Bringing Python and PowerPoint Together
Many design ideas remain unrealized due to the limitations of PowerPoint features. For instance, envision a data visualization with 200 data points in a single slide, each represented by an image within bubble clusters. Now, imagine these data points rearranged in a bar chart fashion in the next slide, creating a dynamic Sandance Visualization.
Manually arranging such data points is practically impossible. Unfortunately, PowerPoint hasn't been designed to accommodate such imaginative visualizations.
Building Data Visualization in PowerPoint Using Python
Creating a presentation with Python introduces exciting possibilities by using code to unlock the potential of automation. To achieve this, we'll use a Python library called Python PPTX. While python-pptx is commonly known for its ability to update and create presentations in a typical workflow, it can be used for many interesting purposes.
Python-PPTX is compatible with any OpenXML-based Presentation platform. Microsoft PowerPoint, for instance, is formatted in XML to represent content, making it easier to transfer data across their platform. Make sure to refer to the installation process of the Python PPTX package before you dive into the code. You can find the installation guide here. Here's a step-by-step guide to building a Racing Bar Chart presentation using Python and Python PPTX:
Step 1: Import Necessary Packages
We import essential modules from the pptx library for handling PowerPoint presentations.
pandas is imported for data manipulation.
math is imported for mathematical operations.
# Import necessary objects from Python PPTX
from pptx import Presentation
from pptx.enum.shapes import MSO_SHAPE
from pptx.util import Pt, Cm, Inches
from pptx.enum.text import PP_ALIGN
# Miscellaneous Imports
# Pandas to read and process data
import pandas as pd
import math
Step 2: Create an Empty Presentation Object
We create a presentation object using the Presentation() constructor from the pptx library.

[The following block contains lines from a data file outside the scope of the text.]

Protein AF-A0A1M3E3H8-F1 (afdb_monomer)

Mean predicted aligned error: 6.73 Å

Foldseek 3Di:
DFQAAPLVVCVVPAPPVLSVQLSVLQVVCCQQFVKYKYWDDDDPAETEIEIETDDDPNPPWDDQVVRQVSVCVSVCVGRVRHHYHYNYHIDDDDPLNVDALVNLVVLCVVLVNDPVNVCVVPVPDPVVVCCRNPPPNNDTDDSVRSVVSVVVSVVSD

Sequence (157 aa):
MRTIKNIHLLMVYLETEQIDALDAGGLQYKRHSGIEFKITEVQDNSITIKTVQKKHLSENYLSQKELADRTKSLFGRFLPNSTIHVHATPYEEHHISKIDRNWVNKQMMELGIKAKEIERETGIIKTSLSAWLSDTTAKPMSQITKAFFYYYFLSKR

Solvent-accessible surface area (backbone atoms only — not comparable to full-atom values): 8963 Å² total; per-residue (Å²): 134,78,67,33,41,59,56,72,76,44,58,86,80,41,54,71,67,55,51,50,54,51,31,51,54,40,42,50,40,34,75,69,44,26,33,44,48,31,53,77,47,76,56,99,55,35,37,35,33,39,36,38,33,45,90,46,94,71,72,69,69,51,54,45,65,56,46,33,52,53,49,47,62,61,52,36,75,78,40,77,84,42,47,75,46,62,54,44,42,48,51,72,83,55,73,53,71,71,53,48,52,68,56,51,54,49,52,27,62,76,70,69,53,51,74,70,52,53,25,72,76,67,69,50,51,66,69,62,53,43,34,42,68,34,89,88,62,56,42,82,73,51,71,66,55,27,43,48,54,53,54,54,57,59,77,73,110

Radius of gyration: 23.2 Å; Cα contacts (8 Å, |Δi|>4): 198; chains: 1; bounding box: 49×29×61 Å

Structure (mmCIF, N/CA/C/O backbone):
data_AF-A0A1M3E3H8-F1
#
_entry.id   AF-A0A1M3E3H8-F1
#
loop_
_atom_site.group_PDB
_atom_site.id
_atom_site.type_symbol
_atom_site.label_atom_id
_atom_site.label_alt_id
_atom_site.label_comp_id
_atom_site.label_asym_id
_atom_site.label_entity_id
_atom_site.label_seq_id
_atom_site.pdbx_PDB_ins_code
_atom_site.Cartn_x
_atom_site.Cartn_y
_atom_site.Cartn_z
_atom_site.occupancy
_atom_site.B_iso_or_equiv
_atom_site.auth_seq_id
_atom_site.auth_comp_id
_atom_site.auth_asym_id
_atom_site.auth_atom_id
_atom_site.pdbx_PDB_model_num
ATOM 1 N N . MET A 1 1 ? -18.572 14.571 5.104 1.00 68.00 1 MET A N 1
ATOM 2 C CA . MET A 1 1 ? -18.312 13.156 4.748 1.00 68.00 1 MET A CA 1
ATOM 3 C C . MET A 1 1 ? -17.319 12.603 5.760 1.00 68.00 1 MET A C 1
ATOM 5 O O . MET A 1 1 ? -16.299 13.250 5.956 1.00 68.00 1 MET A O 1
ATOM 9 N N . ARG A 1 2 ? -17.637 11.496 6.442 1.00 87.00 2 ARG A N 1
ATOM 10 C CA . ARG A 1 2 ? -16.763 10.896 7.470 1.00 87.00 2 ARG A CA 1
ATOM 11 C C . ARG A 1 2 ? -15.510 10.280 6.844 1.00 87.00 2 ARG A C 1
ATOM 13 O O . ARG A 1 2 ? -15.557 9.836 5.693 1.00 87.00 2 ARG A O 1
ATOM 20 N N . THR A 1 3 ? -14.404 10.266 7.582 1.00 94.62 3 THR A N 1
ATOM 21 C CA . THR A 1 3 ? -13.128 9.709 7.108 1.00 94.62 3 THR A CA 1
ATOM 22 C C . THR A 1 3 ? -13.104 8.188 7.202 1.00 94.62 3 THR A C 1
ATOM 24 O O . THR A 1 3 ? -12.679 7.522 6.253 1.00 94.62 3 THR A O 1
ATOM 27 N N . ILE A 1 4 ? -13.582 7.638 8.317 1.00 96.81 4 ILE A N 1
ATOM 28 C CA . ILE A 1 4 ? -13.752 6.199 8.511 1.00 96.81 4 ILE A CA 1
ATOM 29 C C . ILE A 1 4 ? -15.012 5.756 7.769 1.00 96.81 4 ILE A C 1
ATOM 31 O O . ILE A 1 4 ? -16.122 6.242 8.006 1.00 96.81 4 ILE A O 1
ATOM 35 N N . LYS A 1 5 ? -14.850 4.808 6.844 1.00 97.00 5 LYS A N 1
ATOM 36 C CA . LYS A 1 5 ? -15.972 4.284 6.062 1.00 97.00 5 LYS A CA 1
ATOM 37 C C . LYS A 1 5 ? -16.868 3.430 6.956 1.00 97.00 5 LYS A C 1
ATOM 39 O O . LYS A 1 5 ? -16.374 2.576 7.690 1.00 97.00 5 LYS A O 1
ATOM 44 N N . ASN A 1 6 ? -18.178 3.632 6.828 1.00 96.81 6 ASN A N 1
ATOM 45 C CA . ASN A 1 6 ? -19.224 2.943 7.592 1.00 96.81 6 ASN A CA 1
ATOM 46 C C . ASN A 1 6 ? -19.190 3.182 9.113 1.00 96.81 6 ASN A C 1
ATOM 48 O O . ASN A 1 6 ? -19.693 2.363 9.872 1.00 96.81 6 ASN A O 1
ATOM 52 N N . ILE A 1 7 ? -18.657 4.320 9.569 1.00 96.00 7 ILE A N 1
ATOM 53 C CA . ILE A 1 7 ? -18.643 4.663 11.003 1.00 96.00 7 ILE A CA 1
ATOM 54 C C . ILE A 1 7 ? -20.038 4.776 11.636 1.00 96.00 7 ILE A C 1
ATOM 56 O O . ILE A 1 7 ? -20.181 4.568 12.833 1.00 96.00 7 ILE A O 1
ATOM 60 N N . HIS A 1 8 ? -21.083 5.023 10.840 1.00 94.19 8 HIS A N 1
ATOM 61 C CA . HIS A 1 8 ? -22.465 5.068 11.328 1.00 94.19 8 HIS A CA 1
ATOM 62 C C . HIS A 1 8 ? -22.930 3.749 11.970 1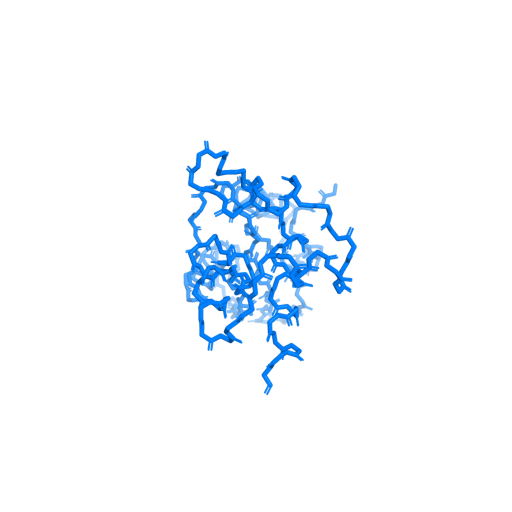.00 94.19 8 HIS A C 1
ATOM 64 O O . HIS A 1 8 ? -23.807 3.781 12.823 1.00 94.19 8 HIS A O 1
ATOM 70 N N . LEU A 1 9 ? -22.319 2.607 11.622 1.00 94.50 9 LEU A N 1
ATOM 71 C CA . LEU A 1 9 ? -22.618 1.311 12.248 1.00 94.50 9 LEU A CA 1
ATOM 72 C C . LEU A 1 9 ? -22.285 1.286 13.748 1.00 94.50 9 LEU A C 1
ATOM 74 O O . LEU A 1 9 ? -22.809 0.456 14.478 1.00 94.50 9 LE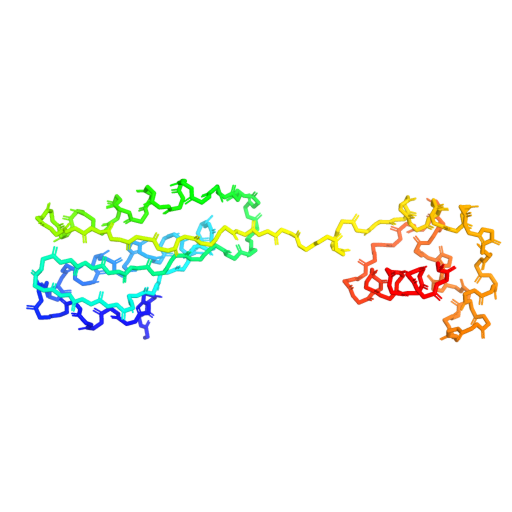U A O 1
ATOM 78 N N . LEU A 1 10 ? -21.429 2.202 14.211 1.00 93.69 10 LEU A N 1
ATOM 79 C CA . LEU A 1 10 ? -21.060 2.333 15.617 1.00 93.69 10 LEU A CA 1
ATOM 80 C C . LEU A 1 10 ? -21.940 3.314 16.397 1.00 93.69 10 LEU A C 1
ATOM 82 O O . LEU A 1 10 ? -21.826 3.356 17.614 1.00 93.69 10 LEU A O 1
ATOM 86 N N . MET A 1 11 ? -22.832 4.072 15.749 1.00 92.62 11 MET A N 1
ATOM 87 C CA . MET A 1 11 ? -23.684 5.063 16.433 1.00 92.62 11 MET A CA 1
ATOM 88 C C . MET A 1 11 ? -24.700 4.433 17.396 1.00 92.62 11 MET A C 1
ATOM 90 O O . MET A 1 11 ? -25.246 5.125 18.241 1.00 92.62 11 MET A O 1
ATOM 94 N N . VAL A 1 12 ? -24.956 3.127 17.271 1.00 90.94 12 VAL A N 1
ATOM 95 C CA . VAL A 1 12 ? -25.793 2.370 18.218 1.00 90.94 12 VAL A CA 1
ATOM 96 C C . VAL A 1 12 ? -25.030 2.052 19.513 1.00 90.94 12 VAL A C 1
ATOM 98 O O . VAL A 1 12 ? -25.644 1.822 20.547 1.00 90.94 12 VAL A O 1
ATOM 101 N N . TYR A 1 13 ? -23.695 2.050 19.461 1.00 90.38 13 TYR A N 1
ATOM 102 C CA . TYR A 1 13 ? -22.820 1.625 20.557 1.00 90.38 13 TYR A CA 1
ATOM 103 C C . TYR A 1 13 ? -22.003 2.770 21.165 1.00 90.38 13 TYR A C 1
ATOM 105 O O . TYR A 1 13 ? -21.471 2.618 22.260 1.00 90.38 13 TYR A O 1
ATOM 113 N N . LEU A 1 14 ? -21.860 3.886 20.447 1.00 93.12 14 LEU A N 1
ATOM 114 C CA . LEU A 1 14 ? -21.022 5.020 20.819 1.00 93.12 14 LEU A CA 1
ATOM 115 C C . LEU A 1 14 ? -21.794 6.331 20.698 1.00 93.12 14 LEU A C 1
ATOM 117 O O . LEU A 1 14 ? -22.532 6.549 19.736 1.00 93.12 14 LEU A O 1
ATOM 121 N N . GLU A 1 15 ? -21.520 7.237 21.631 1.00 94.69 15 GLU A N 1
ATOM 122 C CA . GLU A 1 15 ? -22.040 8.599 21.615 1.00 94.69 15 GLU A CA 1
ATOM 123 C C . GLU A 1 15 ? -21.471 9.410 20.444 1.00 94.69 15 GLU A C 1
ATOM 125 O O . GLU A 1 15 ? -20.377 9.146 19.933 1.00 94.69 15 GLU A O 1
ATOM 130 N N . THR A 1 16 ? -22.183 10.467 20.046 1.00 93.88 16 THR A N 1
ATOM 131 C CA . THR A 1 16 ? -21.778 11.310 18.904 1.00 93.88 16 THR A CA 1
ATOM 132 C C . THR A 1 16 ? -20.369 11.888 19.081 1.00 93.88 16 THR A C 1
ATOM 134 O O . THR A 1 16 ? -19.573 11.860 18.144 1.00 93.88 16 THR A O 1
ATOM 137 N N . GLU A 1 17 ? -20.017 12.324 20.292 1.00 95.19 17 GLU A N 1
ATOM 138 C CA . GLU A 1 17 ? -18.681 12.849 20.602 1.00 95.19 17 GLU A CA 1
ATOM 139 C C . GLU A 1 17 ? -17.581 11.782 20.444 1.00 95.19 17 GLU A C 1
ATOM 141 O O . GLU A 1 17 ? -16.502 12.056 19.916 1.00 95.19 17 GLU A O 1
ATOM 146 N N . GLN A 1 18 ? -17.863 10.532 20.825 1.00 95.88 18 GLN A N 1
ATOM 147 C CA . GLN A 1 18 ? -16.932 9.413 20.656 1.00 95.88 18 GLN A CA 1
ATOM 148 C C . GLN A 1 18 ? -16.748 9.063 19.177 1.00 95.88 18 GLN A C 1
ATOM 150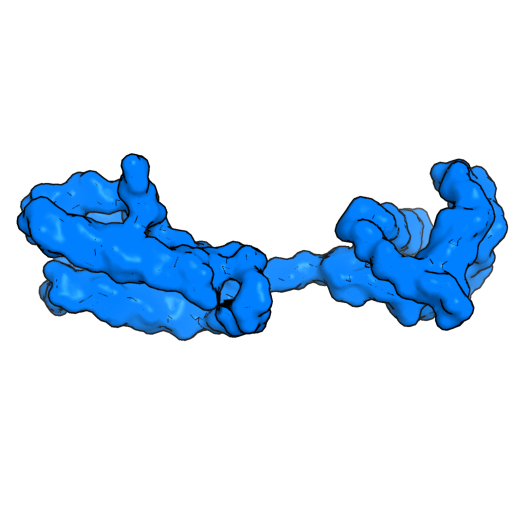 O O . GLN A 1 18 ? -15.627 8.805 18.735 1.00 95.88 18 GLN A O 1
ATOM 155 N N . ILE A 1 19 ? -17.831 9.099 18.396 1.00 96.31 19 ILE A N 1
ATOM 156 C CA . ILE A 1 19 ? -17.793 8.927 16.939 1.00 96.31 19 ILE A CA 1
ATOM 157 C C . ILE A 1 19 ? -16.955 10.031 16.284 1.00 96.31 19 ILE A C 1
ATOM 159 O O . ILE A 1 19 ? -16.141 9.742 15.403 1.00 96.31 19 ILE A O 1
ATOM 163 N N . ASP A 1 20 ? -17.113 11.280 16.721 1.00 96.12 20 ASP A N 1
ATOM 164 C CA . ASP A 1 20 ? -16.342 12.423 16.226 1.00 96.12 20 ASP A CA 1
ATOM 165 C C . ASP A 1 20 ? -14.850 12.288 16.550 1.00 96.12 20 ASP A C 1
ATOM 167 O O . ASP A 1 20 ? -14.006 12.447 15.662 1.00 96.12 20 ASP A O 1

# Create an empty Presentation Object
prs = Presentation()
Step 3: Choose a Slide Layout Type
We choose slide layouts based on their index in the presentation. In this case, a title slide layout and a blank slide layout are selected.
# Choose a slide Layout type
title_slide_layout = prs.slide_layouts[0]
blank_slide_layout = prs.slide_layouts[6]
Step 4: Add a Slide
We add a slide to the presentation using the add_slide() method, and we specify the layout type for the added slide.
# Add a Slide
slide = prs.slides.add_slide(title_slide_layout)
Step 5: Access Slide Default Objects
We access default slide objects like title and subtitle using the shapes and placeholders attributes. We set the text for the title and subtitle.
# Access Slide default objects
title = slide.shapes.title
subtitle = slide.placeholders[1]
title.text = "World Population Over the Years"
subtitle.text = "A look into how human settlement has evolved."
Step 6: Read Data from a Dataset
We use pandas to read a CSV file ("data.csv") and store it in a DataFrame (df). The head(2) method is used to display the first two rows of the DataFrame.
# Read data from a dataset
df = pd.read_csv("data.csv")
df.head(2)
Step 7: Get All Unique Years from the Dataset
We extract all unique years from the "Year" column of the DataFrame.
# Get all the unique years available in the dataset
years = df["Year"].unique()
Step 8: Define a Scale Function
We define a function called scale to map values to a specified scale.
# Define a scale function
def scale(value, min_val, max_val, minScale, maxScale): return minScale + (value - min_val) / (max_val - min_val) * (maxScale - minScale)
Step 9: Define a Function to Make Numbers Readable
We define a function called millify to format numbers in a readable way using suffixes like K, M, B, etc.
# Define a function to make numbers readable
millnames = ['',' K',' M',' B',' T']
def millify(n):
n = float(n)
millidx = max(0, min(len(millnames) - 1, int(math.floor(0 if n == 0 else math.log10(abs(n)) / 3))))
return '{:.0f}{}'.format(n / 10**(3 * millidx), millnames[millidx])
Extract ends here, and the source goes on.